## THE PROBLEM
From the first line of the material below to the line containing "ATOM 2 C CA", repeat every line exactly and add nothing.
==============================
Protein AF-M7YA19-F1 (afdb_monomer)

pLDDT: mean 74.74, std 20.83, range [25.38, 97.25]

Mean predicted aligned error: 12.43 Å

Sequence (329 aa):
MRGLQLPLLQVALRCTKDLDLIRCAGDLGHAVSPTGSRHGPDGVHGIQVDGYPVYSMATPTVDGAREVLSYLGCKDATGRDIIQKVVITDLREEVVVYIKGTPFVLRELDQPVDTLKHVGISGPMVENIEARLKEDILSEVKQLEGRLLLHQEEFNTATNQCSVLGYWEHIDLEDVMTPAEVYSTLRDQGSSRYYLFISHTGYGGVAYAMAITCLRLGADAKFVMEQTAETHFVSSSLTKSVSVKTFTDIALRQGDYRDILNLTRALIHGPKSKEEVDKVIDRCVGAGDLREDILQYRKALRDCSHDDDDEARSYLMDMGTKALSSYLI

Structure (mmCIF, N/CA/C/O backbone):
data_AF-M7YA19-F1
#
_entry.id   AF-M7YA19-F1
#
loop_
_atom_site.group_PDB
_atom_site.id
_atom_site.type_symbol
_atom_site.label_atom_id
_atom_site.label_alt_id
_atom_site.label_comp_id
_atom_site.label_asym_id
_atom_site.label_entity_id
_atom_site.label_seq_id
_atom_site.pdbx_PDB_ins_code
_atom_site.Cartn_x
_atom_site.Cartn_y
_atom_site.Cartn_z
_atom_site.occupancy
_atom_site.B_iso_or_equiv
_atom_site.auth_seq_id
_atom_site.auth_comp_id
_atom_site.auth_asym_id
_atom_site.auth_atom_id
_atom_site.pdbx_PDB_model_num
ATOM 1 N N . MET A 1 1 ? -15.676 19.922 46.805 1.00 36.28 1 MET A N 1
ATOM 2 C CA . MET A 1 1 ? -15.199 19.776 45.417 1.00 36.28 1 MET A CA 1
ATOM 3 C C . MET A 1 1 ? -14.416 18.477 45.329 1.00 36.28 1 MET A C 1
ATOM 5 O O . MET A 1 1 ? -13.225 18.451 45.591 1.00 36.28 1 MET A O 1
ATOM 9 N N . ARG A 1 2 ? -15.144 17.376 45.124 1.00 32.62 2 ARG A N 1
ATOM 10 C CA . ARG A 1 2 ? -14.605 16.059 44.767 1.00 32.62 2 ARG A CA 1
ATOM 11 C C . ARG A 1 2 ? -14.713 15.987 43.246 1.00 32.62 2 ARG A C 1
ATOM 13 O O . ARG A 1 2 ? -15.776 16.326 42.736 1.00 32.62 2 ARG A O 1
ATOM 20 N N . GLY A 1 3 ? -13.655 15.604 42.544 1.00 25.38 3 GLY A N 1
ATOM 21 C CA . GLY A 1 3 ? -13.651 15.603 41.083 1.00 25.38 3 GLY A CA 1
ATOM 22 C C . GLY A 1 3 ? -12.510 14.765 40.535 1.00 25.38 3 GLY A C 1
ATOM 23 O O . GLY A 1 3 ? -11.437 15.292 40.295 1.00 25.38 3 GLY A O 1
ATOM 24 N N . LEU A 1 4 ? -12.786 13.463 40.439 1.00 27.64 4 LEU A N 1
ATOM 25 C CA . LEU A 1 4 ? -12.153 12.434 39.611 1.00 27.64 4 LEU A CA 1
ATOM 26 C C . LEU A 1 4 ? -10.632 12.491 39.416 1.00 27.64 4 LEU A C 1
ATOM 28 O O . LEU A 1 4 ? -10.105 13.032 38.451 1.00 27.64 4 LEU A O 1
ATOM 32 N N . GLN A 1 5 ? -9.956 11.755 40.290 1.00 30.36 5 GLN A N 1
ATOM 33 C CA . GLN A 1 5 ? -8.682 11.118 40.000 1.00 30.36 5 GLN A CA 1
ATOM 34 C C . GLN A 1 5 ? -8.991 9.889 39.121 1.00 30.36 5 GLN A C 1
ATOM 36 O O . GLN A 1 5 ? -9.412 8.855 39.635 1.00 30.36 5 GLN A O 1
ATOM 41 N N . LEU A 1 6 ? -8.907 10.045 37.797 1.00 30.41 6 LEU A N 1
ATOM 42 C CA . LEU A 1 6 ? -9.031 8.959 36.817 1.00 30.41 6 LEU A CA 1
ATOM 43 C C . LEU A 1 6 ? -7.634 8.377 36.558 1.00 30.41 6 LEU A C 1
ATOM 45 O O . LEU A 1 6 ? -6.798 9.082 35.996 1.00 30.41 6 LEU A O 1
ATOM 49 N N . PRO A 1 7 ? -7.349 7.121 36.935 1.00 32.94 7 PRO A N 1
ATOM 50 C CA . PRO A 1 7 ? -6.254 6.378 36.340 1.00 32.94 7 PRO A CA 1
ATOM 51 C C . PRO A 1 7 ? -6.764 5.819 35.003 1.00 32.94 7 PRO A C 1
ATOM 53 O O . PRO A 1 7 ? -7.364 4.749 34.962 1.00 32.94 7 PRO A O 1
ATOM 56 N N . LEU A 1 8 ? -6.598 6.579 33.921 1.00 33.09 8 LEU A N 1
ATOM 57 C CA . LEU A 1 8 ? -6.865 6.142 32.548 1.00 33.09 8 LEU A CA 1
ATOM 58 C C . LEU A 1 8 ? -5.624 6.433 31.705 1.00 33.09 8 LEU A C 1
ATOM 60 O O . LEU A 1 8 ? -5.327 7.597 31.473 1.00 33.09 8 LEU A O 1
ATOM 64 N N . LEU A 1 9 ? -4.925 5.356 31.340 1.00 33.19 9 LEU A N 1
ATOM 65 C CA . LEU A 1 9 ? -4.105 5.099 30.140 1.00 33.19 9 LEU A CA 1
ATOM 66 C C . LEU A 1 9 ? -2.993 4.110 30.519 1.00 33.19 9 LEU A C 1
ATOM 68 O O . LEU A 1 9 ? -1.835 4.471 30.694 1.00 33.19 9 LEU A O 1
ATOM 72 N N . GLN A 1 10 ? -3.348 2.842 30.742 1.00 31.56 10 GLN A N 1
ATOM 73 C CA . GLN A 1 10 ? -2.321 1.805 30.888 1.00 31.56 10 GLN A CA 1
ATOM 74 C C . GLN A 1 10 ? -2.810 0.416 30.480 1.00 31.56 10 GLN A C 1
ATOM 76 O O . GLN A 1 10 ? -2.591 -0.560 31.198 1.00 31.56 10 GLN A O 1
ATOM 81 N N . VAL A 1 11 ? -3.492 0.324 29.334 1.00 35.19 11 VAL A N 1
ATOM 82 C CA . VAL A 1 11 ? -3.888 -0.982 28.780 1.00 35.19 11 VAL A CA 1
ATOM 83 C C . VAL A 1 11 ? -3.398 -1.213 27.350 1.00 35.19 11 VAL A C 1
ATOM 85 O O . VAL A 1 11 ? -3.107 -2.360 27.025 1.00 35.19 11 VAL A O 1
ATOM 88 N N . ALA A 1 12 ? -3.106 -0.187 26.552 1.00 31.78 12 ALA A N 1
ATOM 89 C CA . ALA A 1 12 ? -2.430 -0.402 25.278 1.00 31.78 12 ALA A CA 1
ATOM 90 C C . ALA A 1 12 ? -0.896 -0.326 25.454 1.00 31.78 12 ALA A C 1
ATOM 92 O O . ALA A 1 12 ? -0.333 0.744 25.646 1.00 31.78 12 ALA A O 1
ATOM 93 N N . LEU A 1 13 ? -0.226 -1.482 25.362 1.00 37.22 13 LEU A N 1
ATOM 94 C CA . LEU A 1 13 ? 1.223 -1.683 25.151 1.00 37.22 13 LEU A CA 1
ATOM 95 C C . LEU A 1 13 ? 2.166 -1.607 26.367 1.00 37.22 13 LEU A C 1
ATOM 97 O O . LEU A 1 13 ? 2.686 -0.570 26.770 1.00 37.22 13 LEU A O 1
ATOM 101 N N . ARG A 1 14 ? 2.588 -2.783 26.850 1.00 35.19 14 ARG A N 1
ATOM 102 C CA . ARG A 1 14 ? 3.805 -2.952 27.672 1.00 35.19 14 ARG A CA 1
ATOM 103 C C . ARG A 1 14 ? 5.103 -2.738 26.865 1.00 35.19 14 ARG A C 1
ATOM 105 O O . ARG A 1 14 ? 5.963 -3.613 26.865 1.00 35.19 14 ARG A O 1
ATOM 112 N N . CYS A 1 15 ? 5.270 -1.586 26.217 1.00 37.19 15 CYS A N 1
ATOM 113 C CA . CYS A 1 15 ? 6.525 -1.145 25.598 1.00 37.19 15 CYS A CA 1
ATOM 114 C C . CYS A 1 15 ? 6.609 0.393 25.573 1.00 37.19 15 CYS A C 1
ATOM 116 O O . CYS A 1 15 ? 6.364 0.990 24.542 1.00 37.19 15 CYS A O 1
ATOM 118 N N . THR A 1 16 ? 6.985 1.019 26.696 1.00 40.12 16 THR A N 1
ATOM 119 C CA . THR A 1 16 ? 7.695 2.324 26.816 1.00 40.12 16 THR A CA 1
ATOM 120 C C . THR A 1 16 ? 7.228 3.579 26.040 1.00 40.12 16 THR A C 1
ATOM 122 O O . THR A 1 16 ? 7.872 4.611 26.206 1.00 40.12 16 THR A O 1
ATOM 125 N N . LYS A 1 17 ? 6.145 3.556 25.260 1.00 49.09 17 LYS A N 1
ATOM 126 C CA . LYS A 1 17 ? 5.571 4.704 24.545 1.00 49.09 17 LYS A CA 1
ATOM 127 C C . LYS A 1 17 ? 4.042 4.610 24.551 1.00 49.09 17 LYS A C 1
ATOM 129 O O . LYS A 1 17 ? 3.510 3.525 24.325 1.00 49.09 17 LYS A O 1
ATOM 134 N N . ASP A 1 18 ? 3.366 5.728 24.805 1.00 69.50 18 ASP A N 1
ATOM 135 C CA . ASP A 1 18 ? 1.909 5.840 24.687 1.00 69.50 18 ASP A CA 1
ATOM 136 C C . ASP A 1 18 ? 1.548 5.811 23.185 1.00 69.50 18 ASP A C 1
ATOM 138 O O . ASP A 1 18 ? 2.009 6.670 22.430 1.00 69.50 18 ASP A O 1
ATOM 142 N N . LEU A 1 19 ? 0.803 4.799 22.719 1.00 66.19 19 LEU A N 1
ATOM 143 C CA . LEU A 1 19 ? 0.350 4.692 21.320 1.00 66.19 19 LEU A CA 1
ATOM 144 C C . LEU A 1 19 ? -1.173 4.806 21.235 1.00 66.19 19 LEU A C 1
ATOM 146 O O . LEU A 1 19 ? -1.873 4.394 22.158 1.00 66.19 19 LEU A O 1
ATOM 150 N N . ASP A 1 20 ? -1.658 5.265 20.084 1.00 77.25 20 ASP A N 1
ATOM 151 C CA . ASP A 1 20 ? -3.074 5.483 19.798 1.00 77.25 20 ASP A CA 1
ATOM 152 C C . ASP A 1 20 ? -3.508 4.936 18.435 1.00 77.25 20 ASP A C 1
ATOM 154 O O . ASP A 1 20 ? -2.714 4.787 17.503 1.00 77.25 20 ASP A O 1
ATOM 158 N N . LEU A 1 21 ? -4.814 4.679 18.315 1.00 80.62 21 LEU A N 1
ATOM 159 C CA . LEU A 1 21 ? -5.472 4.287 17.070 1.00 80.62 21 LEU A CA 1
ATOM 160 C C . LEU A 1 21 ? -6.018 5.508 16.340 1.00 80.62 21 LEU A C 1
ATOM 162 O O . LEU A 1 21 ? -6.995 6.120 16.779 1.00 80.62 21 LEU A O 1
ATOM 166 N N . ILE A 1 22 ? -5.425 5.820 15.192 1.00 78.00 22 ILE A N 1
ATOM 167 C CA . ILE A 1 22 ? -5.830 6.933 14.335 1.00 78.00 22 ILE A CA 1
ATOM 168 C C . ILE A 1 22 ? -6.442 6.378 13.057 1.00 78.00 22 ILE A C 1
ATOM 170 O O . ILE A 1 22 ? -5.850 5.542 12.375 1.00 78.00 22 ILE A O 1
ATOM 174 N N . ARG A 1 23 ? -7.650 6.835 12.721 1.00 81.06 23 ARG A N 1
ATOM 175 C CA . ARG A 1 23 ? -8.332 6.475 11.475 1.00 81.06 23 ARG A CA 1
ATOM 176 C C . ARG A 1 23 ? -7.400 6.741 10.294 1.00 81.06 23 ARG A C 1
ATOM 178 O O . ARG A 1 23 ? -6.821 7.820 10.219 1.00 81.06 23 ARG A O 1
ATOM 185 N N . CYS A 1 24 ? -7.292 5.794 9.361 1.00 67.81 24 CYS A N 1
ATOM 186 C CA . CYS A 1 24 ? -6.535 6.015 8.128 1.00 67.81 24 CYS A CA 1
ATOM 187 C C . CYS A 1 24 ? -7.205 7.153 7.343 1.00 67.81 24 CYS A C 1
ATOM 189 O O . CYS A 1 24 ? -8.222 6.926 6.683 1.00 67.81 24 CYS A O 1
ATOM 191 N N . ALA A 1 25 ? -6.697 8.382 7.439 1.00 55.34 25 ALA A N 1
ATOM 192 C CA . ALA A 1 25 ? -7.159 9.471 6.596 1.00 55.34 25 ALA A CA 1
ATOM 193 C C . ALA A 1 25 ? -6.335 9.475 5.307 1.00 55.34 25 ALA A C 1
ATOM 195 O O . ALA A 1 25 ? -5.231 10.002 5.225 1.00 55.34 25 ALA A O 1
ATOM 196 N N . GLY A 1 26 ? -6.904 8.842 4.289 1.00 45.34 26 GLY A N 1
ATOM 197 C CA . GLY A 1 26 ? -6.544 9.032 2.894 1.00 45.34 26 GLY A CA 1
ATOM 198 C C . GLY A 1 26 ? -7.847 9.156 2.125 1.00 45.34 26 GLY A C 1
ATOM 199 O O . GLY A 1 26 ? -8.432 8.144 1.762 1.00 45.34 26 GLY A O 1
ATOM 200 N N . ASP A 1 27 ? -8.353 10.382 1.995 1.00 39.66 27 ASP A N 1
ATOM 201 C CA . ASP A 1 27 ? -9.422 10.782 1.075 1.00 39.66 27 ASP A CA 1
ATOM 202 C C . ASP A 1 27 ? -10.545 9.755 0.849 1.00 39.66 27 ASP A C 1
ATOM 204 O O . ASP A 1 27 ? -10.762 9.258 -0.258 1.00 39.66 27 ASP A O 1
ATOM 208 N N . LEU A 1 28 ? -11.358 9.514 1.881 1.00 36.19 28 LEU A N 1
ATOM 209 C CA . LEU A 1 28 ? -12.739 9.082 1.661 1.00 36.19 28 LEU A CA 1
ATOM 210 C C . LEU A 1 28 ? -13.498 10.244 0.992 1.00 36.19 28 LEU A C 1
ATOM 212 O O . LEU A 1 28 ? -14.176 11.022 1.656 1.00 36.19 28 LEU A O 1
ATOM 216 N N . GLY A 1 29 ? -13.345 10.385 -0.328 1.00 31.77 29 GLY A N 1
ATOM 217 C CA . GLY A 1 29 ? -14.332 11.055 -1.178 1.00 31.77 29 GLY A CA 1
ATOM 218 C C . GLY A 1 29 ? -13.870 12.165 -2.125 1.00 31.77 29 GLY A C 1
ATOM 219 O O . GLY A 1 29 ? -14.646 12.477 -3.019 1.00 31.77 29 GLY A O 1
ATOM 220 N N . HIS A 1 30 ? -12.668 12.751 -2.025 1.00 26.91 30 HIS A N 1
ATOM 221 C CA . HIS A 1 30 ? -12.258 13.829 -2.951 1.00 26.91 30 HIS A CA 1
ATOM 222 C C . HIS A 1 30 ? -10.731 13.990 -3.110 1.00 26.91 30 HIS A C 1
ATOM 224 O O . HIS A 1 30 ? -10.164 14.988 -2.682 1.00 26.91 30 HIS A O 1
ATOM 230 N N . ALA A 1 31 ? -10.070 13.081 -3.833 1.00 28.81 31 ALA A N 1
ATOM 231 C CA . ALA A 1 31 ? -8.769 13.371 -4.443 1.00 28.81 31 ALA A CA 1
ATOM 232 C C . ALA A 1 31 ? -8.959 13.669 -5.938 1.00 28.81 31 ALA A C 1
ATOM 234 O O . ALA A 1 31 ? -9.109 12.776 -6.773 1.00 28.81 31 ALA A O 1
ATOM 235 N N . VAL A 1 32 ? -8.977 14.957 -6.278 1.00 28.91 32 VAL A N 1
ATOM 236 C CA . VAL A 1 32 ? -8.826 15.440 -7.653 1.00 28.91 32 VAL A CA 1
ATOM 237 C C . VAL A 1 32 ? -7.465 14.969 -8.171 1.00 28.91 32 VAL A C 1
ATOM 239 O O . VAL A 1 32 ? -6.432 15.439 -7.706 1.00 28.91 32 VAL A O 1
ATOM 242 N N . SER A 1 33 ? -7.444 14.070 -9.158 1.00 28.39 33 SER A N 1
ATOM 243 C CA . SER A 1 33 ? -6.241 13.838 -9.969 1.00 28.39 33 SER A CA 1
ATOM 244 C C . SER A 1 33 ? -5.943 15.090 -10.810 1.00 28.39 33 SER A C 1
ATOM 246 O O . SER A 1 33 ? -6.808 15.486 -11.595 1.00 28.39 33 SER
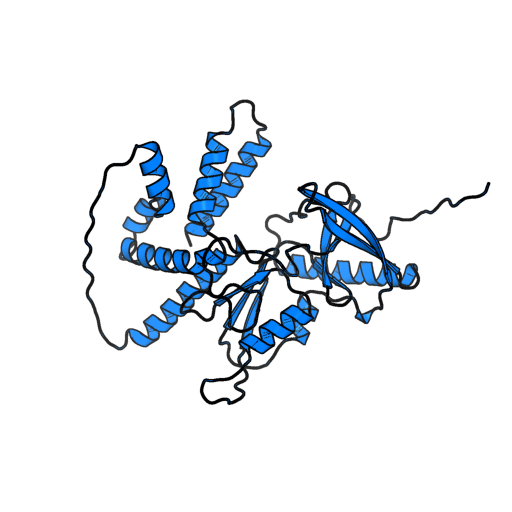 A O 1
ATOM 248 N N . PRO A 1 34 ? -4.735 15.689 -10.753 1.00 29.14 34 PRO A N 1
ATOM 249 C CA . PRO A 1 34 ? -4.358 16.770 -11.665 1.00 29.14 34 PRO A CA 1
ATOM 250 C C . PRO A 1 34 ? -4.115 16.298 -13.104 1.00 29.14 34 PRO A C 1
ATOM 252 O O . PRO A 1 34 ? -4.008 17.128 -14.002 1.00 29.14 34 PRO A O 1
ATOM 255 N N . THR A 1 35 ? -4.026 14.992 -13.369 1.00 29.28 35 THR A N 1
ATOM 256 C CA . THR A 1 35 ? -3.672 14.495 -14.704 1.00 29.28 35 THR A CA 1
ATOM 257 C C . THR A 1 35 ? -4.309 13.140 -15.016 1.00 29.28 35 THR A C 1
ATOM 259 O O . THR A 1 35 ? -3.764 12.091 -14.701 1.00 29.28 35 THR A O 1
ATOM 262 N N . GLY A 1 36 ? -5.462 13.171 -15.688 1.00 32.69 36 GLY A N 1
==============================
## EXERCISE OUTPUT
Protein AF-M7YA19-F1 (afdb_monomer)

pLDDT: mean 74.74, std 20.83, range [25.38, 97.25]

Mean predicted aligned error: 12.43 Å

Sequence (329 aa):
MRGLQLPLLQVALRCTKDLDLIRCAGDLGHAVSPTGSRHGPDGVHGIQVDGYPVYSMATPTVDGAREVLSYLGCKDATGRDIIQKVVITDLREEVVVYIKGTPFVLRELDQPVDTLKHVGISGPMVENIEARLKEDILSEVKQLEGRLLLHQEEFNTATNQCSVLGYWEHIDLEDVMTPAEVYSTLRDQGSSRYYLFISHTGYGGVAYAMAITCLRLGADAKFVMEQTAETHFVSSSLTKSVSVKTFTDIALRQGDYRDILNLTRALIHGPKSKEEVDKVIDRCVGAGDLREDILQYRKALRDCSHDDDDEARSYLMDMGTKALSSYLI

Structure (mmCIF, N/CA/C/O backbone):
data_AF-M7YA19-F1
#
_entry.id   AF-M7YA19-F1
#
loop_
_atom_site.group_PDB
_atom_site.id
_atom_site.type_symbol
_atom_site.label_atom_id
_atom_site.label_alt_id
_atom_site.label_comp_id
_atom_site.label_asym_id
_atom_site.label_entity_id
_atom_site.label_seq_id
_atom_site.pdbx_PDB_ins_code
_atom_site.Cartn_x
_atom_site.Cartn_y
_atom_site.Cartn_z
_atom_site.occupancy
_atom_site.B_iso_or_equiv
_atom_site.auth_seq_id
_atom_site.auth_comp_id
_atom_site.auth_asym_id
_atom_site.auth_atom_id
_atom_site.pdbx_PDB_model_num
ATOM 1 N N . MET A 1 1 ? -15.676 19.922 46.805 1.00 36.28 1 MET A N 1
ATOM 2 C CA . MET A 1 1 ? -15.199 19.776 45.417 1.00 36.28 1 MET A CA 1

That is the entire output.